Main Western Line, Sydney, NSW

The Main Western Railway Line is a westwards continuation of what is known as the Main Suburban Line between Sydney Central station and Granville. The Main Northern line branches off at the Parramatta side of Strathfield. The line passes through Lidcombe, where the Main Southern line branches off (towards liverpool), and then through the Sydney suburbs of Parramatta and Blacktown, where the Richmond railway line branches off. At St Marys, the line becomes two tracks as it passes through Penrith and Emu Plains, the extent of Sydney suburban passenger train operation.

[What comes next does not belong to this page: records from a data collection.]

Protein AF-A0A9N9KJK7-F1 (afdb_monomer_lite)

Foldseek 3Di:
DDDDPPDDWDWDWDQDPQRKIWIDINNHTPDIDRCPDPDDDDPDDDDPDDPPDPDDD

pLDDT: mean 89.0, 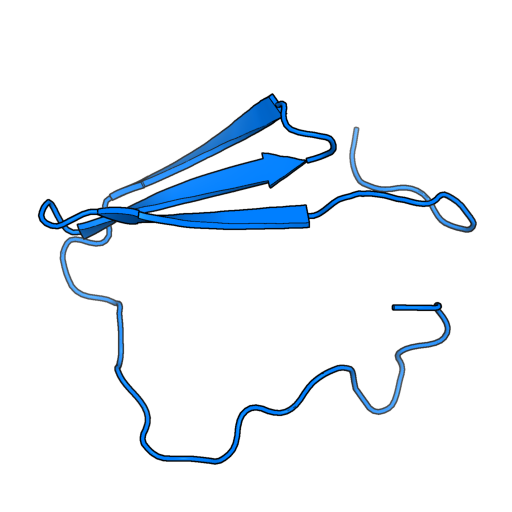std 9.15, range [60.06, 97.69]

Radius of gyration: 13.97 Å; chains: 1; bounding box: 33×20×35 Å

Sequence (57 aa):
NGLVLDKWYHIGYTISEDKRMTFYIDGVKVGFHNTESNIVFNKDS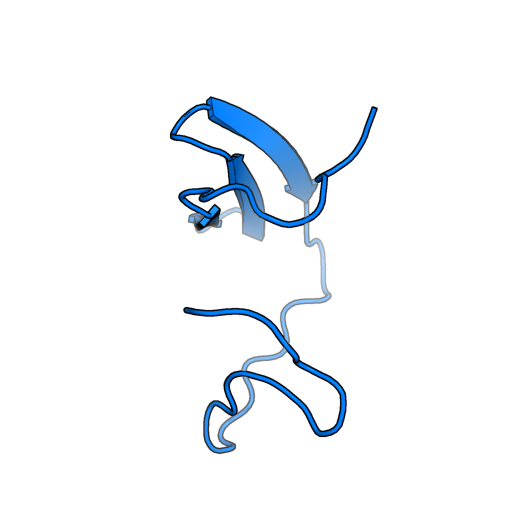LKIGGTNFKGQM

Organism: NCBI:txid1433469

InterPro domains:
  IPR013320 Concanavalin A-like lectin/glucanase domain superfamily [SSF49899] (4-53)

Structure (mmCIF, N/CA/C/O backbone):
data_AF-A0A9N9KJK7-F1
#
_entry.id   AF-A0A9N9KJK7-F1
#
loop_
_atom_site.group_PDB
_atom_site.id
_atom_site.type_symbol
_atom_site.label_atom_id
_atom_site.label_alt_id
_atom_site.label_comp_id
_atom_site.label_asym_id
_atom_site.label_entity_id
_atom_site.label_seq_id
_atom_site.pdbx_PDB_ins_code
_atom_site.Cartn_x
_atom_site.Cartn_y
_atom_site.Cartn_z
_atom_site.occupancy
_atom_site.B_iso_or_equiv
_atom_site.auth_seq_id
_atom_site.auth_comp_id
_atom_site.auth_asym_id
_atom_site.auth_atom_id
_atom_site.pdbx_PDB_model_num
ATOM 1 N N . ASN A 1 1 ? 2.764 -6.327 15.910 1.00 63.34 1 ASN A N 1
ATOM 2 C CA . ASN A 1 1 ? 1.442 -5.662 15.973 1.00 63.34 1 ASN A CA 1
ATOM 3 C C . ASN A 1 1 ? 1.043 -5.250 14.567 1.00 63.34 1 ASN A C 1
ATOM 5 O O . ASN A 1 1 ? 1.761 -4.458 13.977 1.00 63.34 1 ASN A O 1
ATOM 9 N N . GLY A 1 2 ? 0.014 -5.886 14.000 1.00 84.25 2 GLY A N 1
ATOM 10 C CA . GLY A 1 2 ? -0.408 -5.703 12.603 1.00 84.25 2 GLY A CA 1
ATOM 11 C C . GLY A 1 2 ? -1.486 -4.630 12.416 1.00 84.25 2 GLY A C 1
ATOM 12 O O . GLY A 1 2 ? -1.758 -3.853 13.331 1.00 84.25 2 GLY A O 1
ATOM 13 N N . LEU A 1 3 ? -2.099 -4.609 11.229 1.00 91.62 3 LEU A N 1
ATOM 14 C CA . LEU A 1 3 ? -3.294 -3.806 10.943 1.00 91.62 3 LEU A CA 1
ATOM 15 C C . LEU A 1 3 ? -4.483 -4.312 11.775 1.00 91.62 3 LEU A C 1
ATOM 17 O O . LEU A 1 3 ? -4.624 -5.520 11.975 1.00 91.62 3 LEU A O 1
ATOM 21 N N . VAL A 1 4 ? -5.331 -3.396 12.243 1.00 95.00 4 VAL A N 1
ATOM 22 C CA . VAL A 1 4 ? -6.559 -3.717 12.990 1.00 95.00 4 VAL A CA 1
ATOM 23 C C . VAL A 1 4 ? -7.801 -3.337 12.186 1.00 95.00 4 VAL A C 1
ATOM 25 O O . VAL A 1 4 ? -7.734 -2.479 11.308 1.00 95.00 4 VAL A O 1
ATOM 28 N N . LEU A 1 5 ? -8.925 -3.998 12.473 1.00 94.19 5 LEU A N 1
ATOM 29 C CA . LEU A 1 5 ? -10.211 -3.727 11.826 1.00 94.19 5 LEU A CA 1
ATOM 30 C C . LEU A 1 5 ? -10.768 -2.352 12.228 1.00 94.19 5 LEU A C 1
ATOM 32 O O . LEU A 1 5 ? -10.362 -1.785 13.242 1.00 94.19 5 LEU A O 1
ATOM 36 N N . ASP A 1 6 ? -11.694 -1.839 11.414 1.00 94.69 6 ASP A N 1
ATOM 37 C CA . ASP A 1 6 ? -12.442 -0.593 11.646 1.00 94.69 6 ASP A CA 1
ATOM 38 C C . ASP A 1 6 ? -11.566 0.651 11.870 1.00 94.69 6 ASP A C 1
ATOM 40 O O . ASP A 1 6 ? -11.932 1.594 12.573 1.00 94.69 6 ASP A O 1
ATOM 44 N N . LYS A 1 7 ? -10.390 0.668 11.234 1.00 95.88 7 LYS A N 1
ATOM 45 C CA . LYS A 1 7 ? -9.457 1.792 11.243 1.00 95.88 7 LYS A CA 1
ATOM 46 C C . LYS A 1 7 ? -9.003 2.123 9.824 1.00 95.88 7 LYS A C 1
ATOM 48 O O . LYS A 1 7 ? -8.645 1.235 9.055 1.00 95.88 7 LYS A O 1
ATOM 53 N N . TRP A 1 8 ? -8.982 3.415 9.504 1.00 96.94 8 TRP A N 1
ATOM 54 C CA . TRP A 1 8 ? -8.416 3.917 8.255 1.00 96.94 8 TRP A CA 1
ATOM 55 C C . TRP A 1 8 ? -6.890 3.888 8.281 1.00 96.94 8 TRP A C 1
ATOM 57 O O . TRP A 1 8 ? -6.272 4.237 9.288 1.00 96.94 8 TRP A O 1
ATOM 67 N N . TYR A 1 9 ? -6.311 3.511 7.144 1.00 97.12 9 TYR A N 1
ATOM 68 C CA . TYR A 1 9 ? -4.876 3.521 6.894 1.00 97.12 9 TYR A CA 1
ATOM 69 C C . TYR A 1 9 ? -4.609 4.080 5.499 1.00 97.12 9 TYR A C 1
ATOM 71 O O . TYR A 1 9 ? -5.260 3.674 4.535 1.00 97.12 9 TYR A O 1
ATOM 79 N N . HIS A 1 10 ? -3.616 4.956 5.371 1.00 97.38 10 HIS A N 1
ATOM 80 C CA . HIS A 1 10 ? -3.080 5.346 4.069 1.00 97.38 10 HIS A CA 1
ATOM 81 C C . HIS A 1 10 ? -1.944 4.391 3.690 1.00 97.38 10 HIS A C 1
ATOM 83 O O . HIS A 1 10 ? -0.890 4.380 4.328 1.00 97.38 10 HIS A O 1
ATOM 89 N N . ILE A 1 11 ? -2.161 3.571 2.663 1.00 96.25 11 ILE A N 1
ATOM 90 C CA . ILE A 1 11 ? -1.191 2.570 2.208 1.00 96.25 11 ILE A CA 1
ATOM 91 C C . ILE A 1 11 ? -0.545 3.050 0.913 1.00 96.25 11 ILE A C 1
ATOM 93 O O . ILE A 1 11 ? -1.235 3.402 -0.040 1.00 96.25 11 ILE A O 1
ATOM 97 N N . GLY A 1 12 ? 0.785 3.013 0.867 1.00 96.75 12 GLY A N 1
ATOM 98 C CA . GLY A 1 12 ? 1.549 3.336 -0.333 1.00 96.75 12 GLY A CA 1
ATOM 99 C C . GLY A 1 12 ? 2.711 2.375 -0.527 1.00 96.75 12 GLY A C 1
ATOM 100 O O . GLY A 1 12 ? 3.273 1.852 0.435 1.00 96.75 12 GLY A O 1
ATOM 101 N N . TYR A 1 13 ? 3.107 2.164 -1.778 1.00 94.88 13 TYR A N 1
ATOM 102 C CA . TYR A 1 13 ? 4.363 1.500 -2.096 1.00 94.88 13 TYR A CA 1
ATOM 103 C C . TYR A 1 13 ? 5.039 2.170 -3.290 1.00 94.88 13 TYR A C 1
ATOM 105 O O . TYR A 1 13 ? 4.385 2.784 -4.132 1.00 94.88 13 TYR A O 1
ATOM 113 N N . THR A 1 14 ? 6.359 2.048 -3.357 1.00 93.50 14 THR A N 1
ATOM 114 C CA . THR A 1 14 ? 7.173 2.514 -4.482 1.00 93.50 14 THR A CA 1
ATOM 115 C C . THR A 1 14 ? 8.054 1.379 -4.980 1.00 93.50 14 THR A C 1
ATOM 117 O O . THR A 1 14 ? 8.418 0.487 -4.214 1.00 93.50 14 THR A O 1
ATOM 120 N N . ILE A 1 15 ? 8.392 1.413 -6.266 1.00 90.81 15 ILE A N 1
ATOM 121 C CA . ILE A 1 15 ? 9.403 0.553 -6.882 1.00 90.81 15 ILE A CA 1
ATOM 122 C C . ILE A 1 15 ? 10.429 1.494 -7.510 1.00 90.81 15 ILE A C 1
AT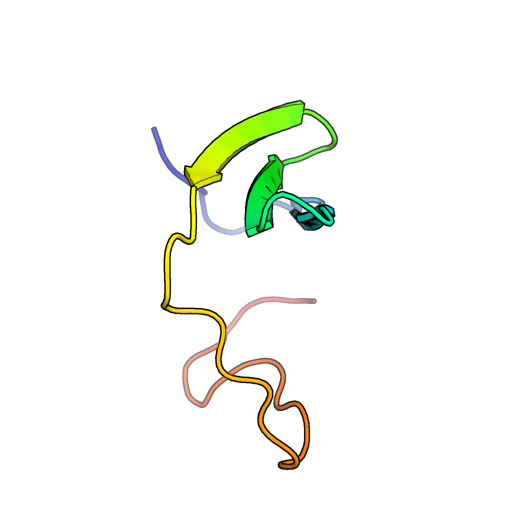OM 124 O O . ILE A 1 15 ? 10.062 2.308 -8.355 1.00 90.81 15 ILE A O 1
ATOM 128 N N . SER A 1 16 ? 11.685 1.426 -7.073 1.00 88.38 16 SER A N 1
ATOM 129 C CA . SER A 1 16 ? 12.782 2.220 -7.643 1.00 88.38 16 SER A CA 1
ATOM 130 C C . SER A 1 16 ? 13.520 1.473 -8.760 1.00 88.38 16 SER A C 1
ATOM 132 O O . SER A 1 16 ? 13.332 0.272 -8.956 1.00 88.38 16 SER A O 1
ATOM 134 N N . GLU A 1 17 ? 14.360 2.189 -9.515 1.00 83.75 17 GLU A N 1
ATOM 135 C CA . GLU A 1 17 ? 15.133 1.637 -10.643 1.00 83.75 17 GLU A CA 1
ATOM 136 C C . GLU A 1 17 ? 16.065 0.485 -10.236 1.00 83.75 17 GLU A C 1
ATOM 138 O O . GLU A 1 17 ? 16.247 -0.466 -10.992 1.00 83.75 17 GLU A O 1
ATOM 143 N N . ASP A 1 18 ? 16.582 0.521 -9.006 1.00 84.12 18 ASP A N 1
ATOM 144 C CA . ASP A 1 18 ? 17.357 -0.555 -8.367 1.00 84.12 18 ASP A CA 1
ATOM 145 C C . ASP A 1 18 ? 16.507 -1.791 -8.007 1.00 84.12 18 ASP A C 1
ATOM 147 O O . ASP A 1 18 ? 16.982 -2.709 -7.339 1.00 84.12 18 ASP A O 1
ATOM 151 N N . LYS A 1 19 ? 15.239 -1.815 -8.437 1.00 84.88 19 LYS A N 1
ATOM 152 C CA . LYS A 1 19 ? 14.252 -2.855 -8.148 1.00 84.88 19 LYS A CA 1
ATOM 153 C C . LYS A 1 19 ? 14.019 -3.039 -6.650 1.00 84.88 19 LYS A C 1
ATOM 155 O O . LYS A 1 19 ? 13.710 -4.138 -6.186 1.00 84.88 19 LYS A O 1
ATOM 160 N N . ARG A 1 20 ? 14.120 -1.976 -5.857 1.00 88.00 20 ARG A N 1
ATOM 161 C CA . ARG A 1 20 ? 13.707 -2.015 -4.454 1.00 88.00 20 ARG A CA 1
ATOM 162 C C . ARG A 1 20 ? 12.243 -1.614 -4.319 1.00 88.00 20 ARG A C 1
ATOM 164 O O . ARG A 1 20 ? 11.869 -0.479 -4.608 1.00 88.00 20 ARG A O 1
ATOM 171 N N . MET A 1 21 ? 11.421 -2.528 -3.810 1.00 91.75 21 MET A N 1
ATOM 172 C CA . MET A 1 21 ? 10.059 -2.210 -3.391 1.00 91.75 21 MET A CA 1
ATOM 173 C C . MET A 1 21 ? 10.087 -1.659 -1.963 1.00 91.75 21 MET A C 1
ATOM 175 O O . MET A 1 21 ? 10.606 -2.320 -1.064 1.00 91.75 21 MET A O 1
ATOM 179 N N . THR A 1 22 ? 9.526 -0.474 -1.729 1.00 94.31 22 THR A N 1
ATOM 180 C CA . THR A 1 22 ? 9.392 0.116 -0.382 1.00 94.31 22 THR A CA 1
ATOM 181 C C . THR A 1 22 ? 7.920 0.270 -0.029 1.00 94.31 22 THR A C 1
ATOM 183 O O . THR A 1 22 ? 7.146 0.723 -0.864 1.00 94.31 22 THR A O 1
ATOM 186 N N . PHE A 1 23 ? 7.536 -0.101 1.195 1.00 95.75 23 PHE A N 1
ATOM 187 C CA . PHE A 1 23 ? 6.148 -0.077 1.661 1.00 95.75 23 PHE A CA 1
ATOM 188 C C . PHE A 1 23 ? 5.955 0.945 2.784 1.00 95.75 23 PHE A C 1
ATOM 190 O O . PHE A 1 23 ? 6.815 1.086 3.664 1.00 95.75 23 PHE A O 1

From Emu Plains, the line traverses the Blue Mountains passing through Katoomba and Mount Victoria before descending down the western side of the Blue Mountains through ten tunnels to Lithgow. Lithgow is the extent of urban electric passenger train services.The line then proceeds through Wallerawang, where the line becomes single track, and then passes through Tarana, Bathurst, Blayney, Orange (where the Broken Hill line branches), Wellington, Dubbo, Narromine, Nevertire, Nyngan, Byrock and to Bourke. The section between Nyngan and Bourke is now closed. The Central West XPT operates as far as Dubbo. This train journey follows the Main Western Line from Parramatta to Penrith.

The Journey

In 1855 the first railway in the state was opened between Sydney and the present-day Granville. This railway was extended from Granville to the current Parramatta station and Blacktown in 1860 and Penrith in 1863. The railway then crossed the Blue Mountains between 1867 and 1869. The Blue Mountains were a significant geographical barrier to the development of western New South Wales, and the crossing required significant feats of engineering for the railways, including two 'Zig Zags': one for the ascent at Lapstone, and another for the western descent.




Parramatta

Parramatta holds great significance in the history of Australia, being the first European inland settlement, and the second settlement overall after Sydney Cove to be established by Australia's British colonists of the late 18th century. As one might expect, Parramatta has some excellent examples of early colonial architecture including Old Government House, Elizabeth Farm, St John s Cathedral, the Lancer Barracks and the Linden House Museum.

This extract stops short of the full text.